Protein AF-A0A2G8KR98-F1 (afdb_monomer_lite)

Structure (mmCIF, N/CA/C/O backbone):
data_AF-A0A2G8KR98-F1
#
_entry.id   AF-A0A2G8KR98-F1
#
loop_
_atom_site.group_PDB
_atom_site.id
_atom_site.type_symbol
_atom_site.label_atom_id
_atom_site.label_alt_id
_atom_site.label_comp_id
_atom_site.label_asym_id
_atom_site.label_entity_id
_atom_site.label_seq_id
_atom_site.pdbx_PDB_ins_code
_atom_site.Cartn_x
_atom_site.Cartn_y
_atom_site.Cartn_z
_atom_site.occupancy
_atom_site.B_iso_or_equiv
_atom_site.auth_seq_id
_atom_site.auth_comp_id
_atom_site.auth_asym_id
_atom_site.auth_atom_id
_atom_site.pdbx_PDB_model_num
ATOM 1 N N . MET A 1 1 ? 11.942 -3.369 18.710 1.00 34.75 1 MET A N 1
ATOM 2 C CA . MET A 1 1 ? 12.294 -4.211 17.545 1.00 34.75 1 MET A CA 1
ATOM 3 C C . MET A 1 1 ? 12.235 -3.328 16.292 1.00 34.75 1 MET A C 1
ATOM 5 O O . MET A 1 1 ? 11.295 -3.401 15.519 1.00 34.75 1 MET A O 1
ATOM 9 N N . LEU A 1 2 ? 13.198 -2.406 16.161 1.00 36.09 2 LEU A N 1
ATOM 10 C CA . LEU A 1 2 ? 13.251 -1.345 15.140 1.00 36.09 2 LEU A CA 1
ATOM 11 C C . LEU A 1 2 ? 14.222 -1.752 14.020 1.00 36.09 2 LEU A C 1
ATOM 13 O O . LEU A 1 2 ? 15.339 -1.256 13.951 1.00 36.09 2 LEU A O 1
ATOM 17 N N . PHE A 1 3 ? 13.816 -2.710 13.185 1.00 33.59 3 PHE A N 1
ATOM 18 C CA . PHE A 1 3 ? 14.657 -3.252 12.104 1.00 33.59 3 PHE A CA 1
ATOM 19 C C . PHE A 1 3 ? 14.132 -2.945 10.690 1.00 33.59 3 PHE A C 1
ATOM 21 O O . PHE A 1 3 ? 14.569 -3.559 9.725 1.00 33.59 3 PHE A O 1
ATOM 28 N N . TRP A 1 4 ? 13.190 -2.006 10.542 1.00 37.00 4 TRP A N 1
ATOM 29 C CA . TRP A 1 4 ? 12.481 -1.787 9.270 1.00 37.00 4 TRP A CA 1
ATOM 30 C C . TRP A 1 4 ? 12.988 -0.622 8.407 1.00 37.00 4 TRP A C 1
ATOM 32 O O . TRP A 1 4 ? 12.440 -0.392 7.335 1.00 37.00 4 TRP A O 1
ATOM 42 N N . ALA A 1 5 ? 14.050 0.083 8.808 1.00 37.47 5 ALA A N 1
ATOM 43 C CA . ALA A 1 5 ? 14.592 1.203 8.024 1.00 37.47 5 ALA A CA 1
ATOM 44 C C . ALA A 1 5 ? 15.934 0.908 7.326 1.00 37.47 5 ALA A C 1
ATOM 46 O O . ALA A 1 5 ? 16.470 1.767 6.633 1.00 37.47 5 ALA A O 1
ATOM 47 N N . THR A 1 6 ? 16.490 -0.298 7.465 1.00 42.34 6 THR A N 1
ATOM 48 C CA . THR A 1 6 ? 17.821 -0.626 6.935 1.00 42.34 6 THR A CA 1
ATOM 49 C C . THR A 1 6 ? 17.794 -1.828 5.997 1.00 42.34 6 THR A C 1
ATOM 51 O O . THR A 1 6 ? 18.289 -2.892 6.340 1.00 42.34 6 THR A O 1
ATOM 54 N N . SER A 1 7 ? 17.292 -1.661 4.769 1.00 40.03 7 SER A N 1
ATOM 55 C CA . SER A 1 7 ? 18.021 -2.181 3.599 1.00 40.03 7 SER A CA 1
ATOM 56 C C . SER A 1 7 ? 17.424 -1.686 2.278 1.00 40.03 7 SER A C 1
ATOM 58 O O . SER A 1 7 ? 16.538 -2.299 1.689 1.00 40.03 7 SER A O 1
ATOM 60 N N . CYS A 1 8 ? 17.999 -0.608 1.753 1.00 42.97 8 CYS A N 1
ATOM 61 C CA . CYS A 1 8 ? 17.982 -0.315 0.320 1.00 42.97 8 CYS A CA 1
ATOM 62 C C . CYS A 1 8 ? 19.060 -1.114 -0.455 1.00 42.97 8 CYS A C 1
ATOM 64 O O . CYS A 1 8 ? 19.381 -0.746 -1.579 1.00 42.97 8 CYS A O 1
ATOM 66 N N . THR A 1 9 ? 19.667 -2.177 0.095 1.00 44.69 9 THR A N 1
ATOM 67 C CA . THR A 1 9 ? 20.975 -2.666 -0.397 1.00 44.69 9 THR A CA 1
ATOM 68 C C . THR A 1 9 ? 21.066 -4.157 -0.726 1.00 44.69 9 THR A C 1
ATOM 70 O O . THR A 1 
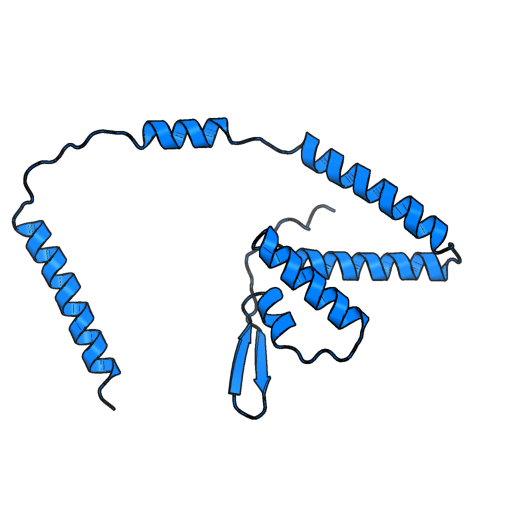9 ? 22.157 -4.719 -0.715 1.00 44.69 9 THR A O 1
ATOM 73 N N . PHE A 1 10 ? 19.967 -4.805 -1.124 1.00 46.16 10 PHE A N 1
ATOM 74 C CA . PHE A 1 10 ? 20.077 -6.017 -1.950 1.00 46.16 10 PHE A CA 1
ATOM 75 C C . PHE A 1 10 ? 18.869 -6.177 -2.881 1.00 46.16 10 PHE A C 1
ATOM 77 O O . PHE A 1 10 ? 17.958 -6.971 -2.641 1.00 46.16 10 PHE A O 1
ATOM 84 N N . HIS A 1 11 ? 18.837 -5.382 -3.954 1.00 62.06 11 HIS A N 1
ATOM 85 C CA . HIS A 1 11 ? 17.843 -5.546 -5.012 1.00 62.06 11 HIS A CA 1
ATOM 86 C C . HIS A 1 11 ? 18.130 -6.855 -5.756 1.00 62.06 11 HIS A C 1
ATOM 88 O O . HIS A 1 11 ? 18.987 -6.913 -6.636 1.00 62.06 11 HIS A O 1
ATOM 94 N N . ARG A 1 12 ? 17.427 -7.934 -5.394 1.00 76.12 12 ARG A N 1
ATOM 95 C CA . ARG A 1 12 ? 17.367 -9.111 -6.262 1.00 76.12 12 ARG A CA 1
ATOM 96 C C . ARG A 1 12 ? 16.599 -8.712 -7.513 1.00 76.12 12 ARG A C 1
ATOM 98 O O . ARG A 1 12 ? 15.410 -8.409 -7.434 1.00 76.12 12 ARG A O 1
ATOM 105 N N . ILE A 1 13 ? 17.298 -8.695 -8.641 1.00 84.94 13 ILE A N 1
ATOM 106 C CA . ILE A 1 13 ? 16.689 -8.486 -9.951 1.00 84.94 13 ILE A CA 1
ATOM 107 C C . ILE A 1 13 ? 15.763 -9.670 -10.207 1.00 84.94 13 ILE A C 1
ATOM 109 O O . ILE A 1 13 ? 16.167 -10.825 -10.049 1.00 84.94 13 ILE A O 1
ATOM 113 N N . LYS A 1 14 ? 14.516 -9.380 -10.568 1.00 87.38 14 LYS A N 1
ATOM 114 C CA . LYS A 1 14 ? 13.564 -10.406 -10.988 1.00 87.38 14 LYS A CA 1
ATOM 115 C C . LYS A 1 14 ? 13.507 -10.399 -12.504 1.00 87.38 14 LYS A C 1
ATOM 117 O O . LYS A 1 14 ? 13.306 -9.344 -13.089 1.00 87.38 14 LYS A O 1
ATOM 122 N N . PHE A 1 15 ? 13.694 -11.557 -13.115 1.00 89.44 15 PHE A N 1
ATOM 123 C CA . PHE A 1 15 ? 13.522 -11.739 -14.549 1.00 89.44 15 PHE A CA 1
ATOM 124 C C . PHE A 1 15 ? 12.141 -12.339 -14.785 1.00 89.44 15 PHE A C 1
ATOM 126 O O . PHE A 1 15 ? 11.773 -13.305 -14.115 1.00 89.44 15 PHE A O 1
ATOM 133 N N . ILE A 1 16 ? 11.375 -11.724 -15.676 1.00 90.00 16 ILE A N 1
ATOM 134 C CA . ILE A 1 16 ? 10.036 -12.153 -16.065 1.00 90.00 16 ILE A CA 1
ATOM 135 C C . ILE A 1 16 ? 10.146 -12.621 -17.504 1.00 90.00 16 ILE A C 1
ATOM 137 O O . ILE A 1 16 ? 10.653 -11.897 -18.358 1.00 90.00 16 ILE A O 1
ATOM 141 N N . THR A 1 17 ? 9.744 -13.860 -17.735 1.00 89.19 17 THR A N 1
ATOM 142 C CA . THR A 1 17 ? 9.802 -14.504 -19.043 1.00 89.19 17 THR A CA 1
ATOM 143 C C . THR A 1 17 ? 8.405 -14.554 -19.631 1.00 89.19 17 THR A C 1
ATOM 145 O O . THR A 1 17 ? 7.498 -15.068 -18.976 1.00 89.19 17 THR A O 1
ATOM 148 N N . GLU A 1 18 ? 8.267 -14.061 -20.853 1.00 82.56 18 GLU A N 1
ATOM 149 C CA . GLU A 1 18 ? 7.087 -14.220 -21.704 1.00 82.56 18 GLU A CA 1
ATOM 150 C C . GLU A 1 18 ? 7.472 -15.093 -22.912 1.00 82.56 18 GLU A C 1
ATOM 152 O O . GLU A 1 18 ? 8.654 -15.397 -23.111 1.00 82.56 18 GLU A O 1
ATOM 157 N N . ASP A 1 19 ? 6.493 -15.546 -23.697 1.00 81.81 19 ASP A N 1
ATOM 158 C CA . ASP A 1 19 ? 6.711 -16.506 -24.794 1.00 81.81 19 ASP A CA 1
ATOM 159 C C . ASP A 1 19 ? 7.719 -16.013 -25.858 1.00 81.81 19 ASP A C 1
ATOM 161 O O . ASP A 1 19 ? 8.315 -16.817 -26.580 1.00 81.81 19 ASP A O 1
ATOM 165 N N . ASP A 1 20 ? 7.945 -14.702 -25.946 1.00 78.06 20 ASP A N 1
ATOM 166 C CA . ASP A 1 20 ? 8.782 -14.014 -26.930 1.00 78.06 20 ASP A CA 1
ATOM 167 C C . ASP A 1 20 ? 10.006 -13.286 -26.333 1.00 78.06 20 ASP A C 1
ATOM 169 O O . ASP A 1 20 ? 10.793 -12.696 -27.084 1.00 78.06 20 ASP A O 1
ATOM 173 N N . GLY A 1 21 ? 10.240 -13.353 -25.015 1.00 82.81 21 GLY A N 1
ATOM 174 C CA . GLY A 1 21 ? 11.341 -12.607 -24.404 1.00 82.81 21 GLY A CA 1
ATOM 175 C C . GLY A 1 21 ? 11.517 -12.737 -22.892 1.00 82.81 21 GLY A C 1
ATOM 176 O O . GLY A 1 21 ? 10.822 -13.462 -22.186 1.00 82.81 21 GLY A O 1
ATOM 177 N N . CYS A 1 22 ? 12.518 -12.018 -22.379 1.00 86.00 22 CYS A N 1
ATOM 178 C CA . CYS A 1 22 ? 12.816 -11.932 -20.954 1.00 86.00 22 CYS A CA 1
ATOM 179 C C . CYS A 1 22 ? 13.071 -10.473 -20.570 1.00 86.00 22 CYS A C 1
ATOM 181 O O . CYS A 1 22 ? 13.999 -9.843 -21.082 1.00 86.00 22 CYS A O 1
ATOM 183 N N . GLU A 1 23 ? 12.269 -9.948 -19.647 1.00 89.00 23 GLU A N 1
ATOM 184 C CA . GLU A 1 23 ? 12.413 -8.599 -19.110 1.00 89.00 23 GLU A CA 1
ATOM 185 C C . GLU A 1 23 ? 12.898 -8.618 -17.657 1.00 89.00 23 GLU A C 1
ATOM 187 O O . GLU A 1 23 ? 12.390 -9.340 -16.799 1.00 89.00 23 GLU A O 1
ATOM 192 N N . ALA A 1 24 ? 13.881 -7.770 -17.351 1.00 87.62 24 ALA A N 1
ATOM 193 C CA . ALA A 1 24 ? 14.383 -7.586 -15.995 1.00 87.62 24 ALA A CA 1
ATOM 194 C C . ALA A 1 24 ? 13.614 -6.470 -15.267 1.00 87.62 24 ALA A C 1
ATOM 196 O O . ALA A 1 24 ? 13.565 -5.320 -15.709 1.00 87.62 24 ALA A O 1
ATOM 197 N N . ALA A 1 25 ? 13.065 -6.789 -14.099 1.00 89.12 25 ALA A N 1
ATOM 198 C CA . ALA A 1 25 ? 12.409 -5.852 -13.203 1.00 89.12 25 ALA A CA 1
ATOM 199 C C . ALA A 1 25 ? 13.341 -5.459 -12.044 1.00 89.12 25 ALA A C 1
ATOM 201 O O . ALA A 1 25 ? 13.656 -6.259 -11.159 1.00 89.12 25 ALA A O 1
ATOM 202 N N . PHE A 1 26 ? 13.736 -4.184 -12.041 1.00 86.31 26 PHE A N 1
ATOM 203 C CA . PHE A 1 26 ? 14.582 -3.557 -11.016 1.00 86.31 26 PHE A CA 1
ATOM 204 C C . PHE A 1 26 ? 13.790 -2.766 -9.972 1.00 86.31 26 PHE A C 1
ATOM 206 O O . PHE A 1 26 ? 14.380 -2.157 -9.090 1.00 86.31 26 PHE A O 1
ATOM 213 N N . SER A 1 27 ? 12.466 -2.701 -10.098 1.00 89.19 27 SER A N 1
ATOM 214 C CA . SER A 1 27 ? 11.603 -1.998 -9.155 1.00 89.19 27 SER A CA 1
ATOM 215 C C . SER A 1 27 ? 10.262 -2.705 -9.043 1.00 89.19 27 SER A C 1
ATOM 217 O O . SER A 1 27 ? 9.794 -3.334 -9.994 1.00 89.19 27 SER A O 1
ATOM 219 N N . THR A 1 28 ? 9.608 -2.569 -7.890 1.00 91.00 28 THR A N 1
ATOM 220 C CA . THR A 1 28 ? 8.269 -3.138 -7.675 1.00 91.00 28 THR A CA 1
ATOM 221 C C . THR A 1 28 ? 7.239 -2.551 -8.640 1.00 91.00 28 THR A C 1
ATOM 223 O O . THR A 1 28 ? 6.365 -3.274 -9.097 1.00 91.00 28 THR A O 1
ATOM 226 N N . GLN A 1 29 ? 7.377 -1.280 -9.032 1.00 92.44 29 GLN A N 1
ATOM 227 C CA . GLN A 1 29 ? 6.524 -0.677 -10.059 1.00 92.44 29 GLN A CA 1
ATOM 228 C C . GLN A 1 29 ? 6.655 -1.412 -11.404 1.00 92.44 29 GLN A C 1
ATOM 230 O O . GLN A 1 29 ? 5.644 -1.790 -11.990 1.00 92.44 29 GLN A O 1
ATOM 235 N N . LYS A 1 30 ? 7.889 -1.629 -11.888 1.00 90.94 30 LYS A N 1
ATOM 236 C CA . LYS A 1 30 ? 8.134 -2.319 -13.166 1.00 90.94 30 LYS A CA 1
ATOM 237 C C . LYS A 1 30 ? 7.723 -3.790 -13.082 1.00 90.94 30 LYS A C 1
ATOM 239 O O . LYS A 1 30 ? 7.076 -4.289 -13.993 1.00 90.94 30 LYS A O 1
ATOM 244 N N . LEU A 1 31 ? 8.009 -4.448 -11.960 1.00 92.06 31 LEU A N 1
ATOM 245 C CA . LEU A 1 31 ? 7.558 -5.812 -11.681 1.00 92.06 31 LEU A CA 1
ATOM 246 C C . LEU A 1 31 ? 6.033 -5.926 -11.791 1.00 92.06 31 LEU A C 1
ATOM 248 O O . LEU A 1 31 ? 5.538 -6.750 -12.547 1.00 92.06 31 LEU A O 1
ATOM 252 N N . LEU A 1 32 ? 5.287 -5.078 -11.078 1.00 92.12 32 LEU A N 1
ATOM 253 C CA . LEU A 1 32 ? 3.825 -5.117 -11.092 1.00 92.12 32 LEU A CA 1
ATOM 254 C C . LEU A 1 32 ? 3.233 -4.732 -12.446 1.00 92.12 32 LEU A C 1
ATOM 256 O O . LEU A 1 32 ? 2.127 -5.162 -12.730 1.00 92.12 32 LEU A O 1
ATOM 260 N N . SER A 1 33 ? 3.931 -3.947 -13.275 1.00 90.75 33 SER A N 1
ATOM 261 C CA . SER A 1
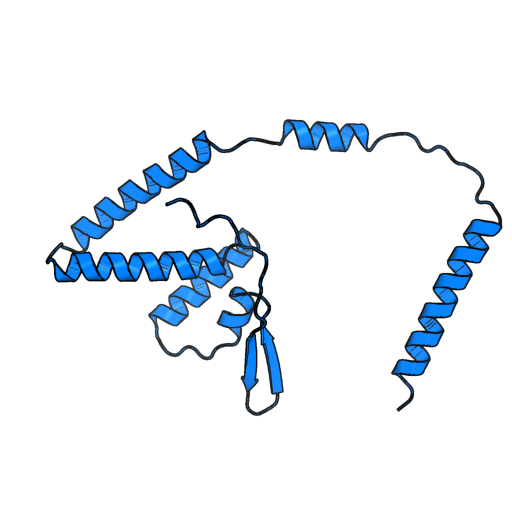 33 ? 3.473 -3.669 -14.642 1.00 90.75 33 SER A CA 1
ATOM 262 C C . SER A 1 33 ? 3.620 -4.858 -15.590 1.00 90.75 33 SER A C 1
ATOM 264 O O . SER A 1 33 ? 2.839 -4.953 -16.528 1.00 90.75 33 SER A O 1
ATOM 266 N N . LEU A 1 34 ? 4.595 -5.733 -15.334 1.00 91.50 34 LEU A N 1
ATOM 267 C CA . LEU A 1 34 ? 4.941 -6.867 -16.192 1.00 91.50 34 LEU A CA 1
ATOM 268 C C . LEU A 1 34 ? 4.272 -8.178 -15.779 1.00 91.50 34 LEU A C 1
ATOM 270 O O . LEU A 1 34 ? 4.051 -9.038 -16.613 1.00 91.50 34 LEU A O 1
ATOM 274 N N . LEU A 1 35 ? 3.974 -8.364 -14.492 1.00 90.19 35 LEU A N 1
ATOM 275 C CA . LEU A 1 35 ? 3.259 -9.562 -14.056 1.00 90.19 35 LEU A CA 1
ATOM 276 C C . LEU A 1 35 ? 1.876 -9.600 -14.699 1.00 90.19 35 LEU A C 1
ATOM 278 O O . LEU A 1 35 ? 1.200 -8.576 -14.718 1.00 90.19 35 LEU A O 1
ATOM 282 N N . ASP A 1 36 ? 1.420 -10.765 -15.140 1.00 90.44 36 ASP A N 1
ATOM 283 C CA . ASP A 1 36 ? 0.003 -10.961 -15.421 1.00 90.44 36 ASP A CA 1
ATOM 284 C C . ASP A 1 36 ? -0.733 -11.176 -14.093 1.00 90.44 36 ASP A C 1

==*==

• [What you should do] Lines from the one containing "ATOM 278 O O" through the final line of the material should be set down exactly, and no other lines.

• [Result]
ATOM 278 O O . LEU A 1 35 ? 1.200 -8.576 -14.718 1.00 90.19 35 LEU A O 1
ATOM 282 N N . ASP A 1 36 ? 1.420 -10.765 -15.140 1.00 90.44 36 ASP A N 1
ATOM 283 C CA . ASP A 1 36 ? 0.003 -10.961 -15.421 1.00 90.44 36 ASP A CA 1
ATOM 284 C C . ASP A 1 36 ? -0.733 -11.176 -14.093 1.00 90.44 36 ASP A C 1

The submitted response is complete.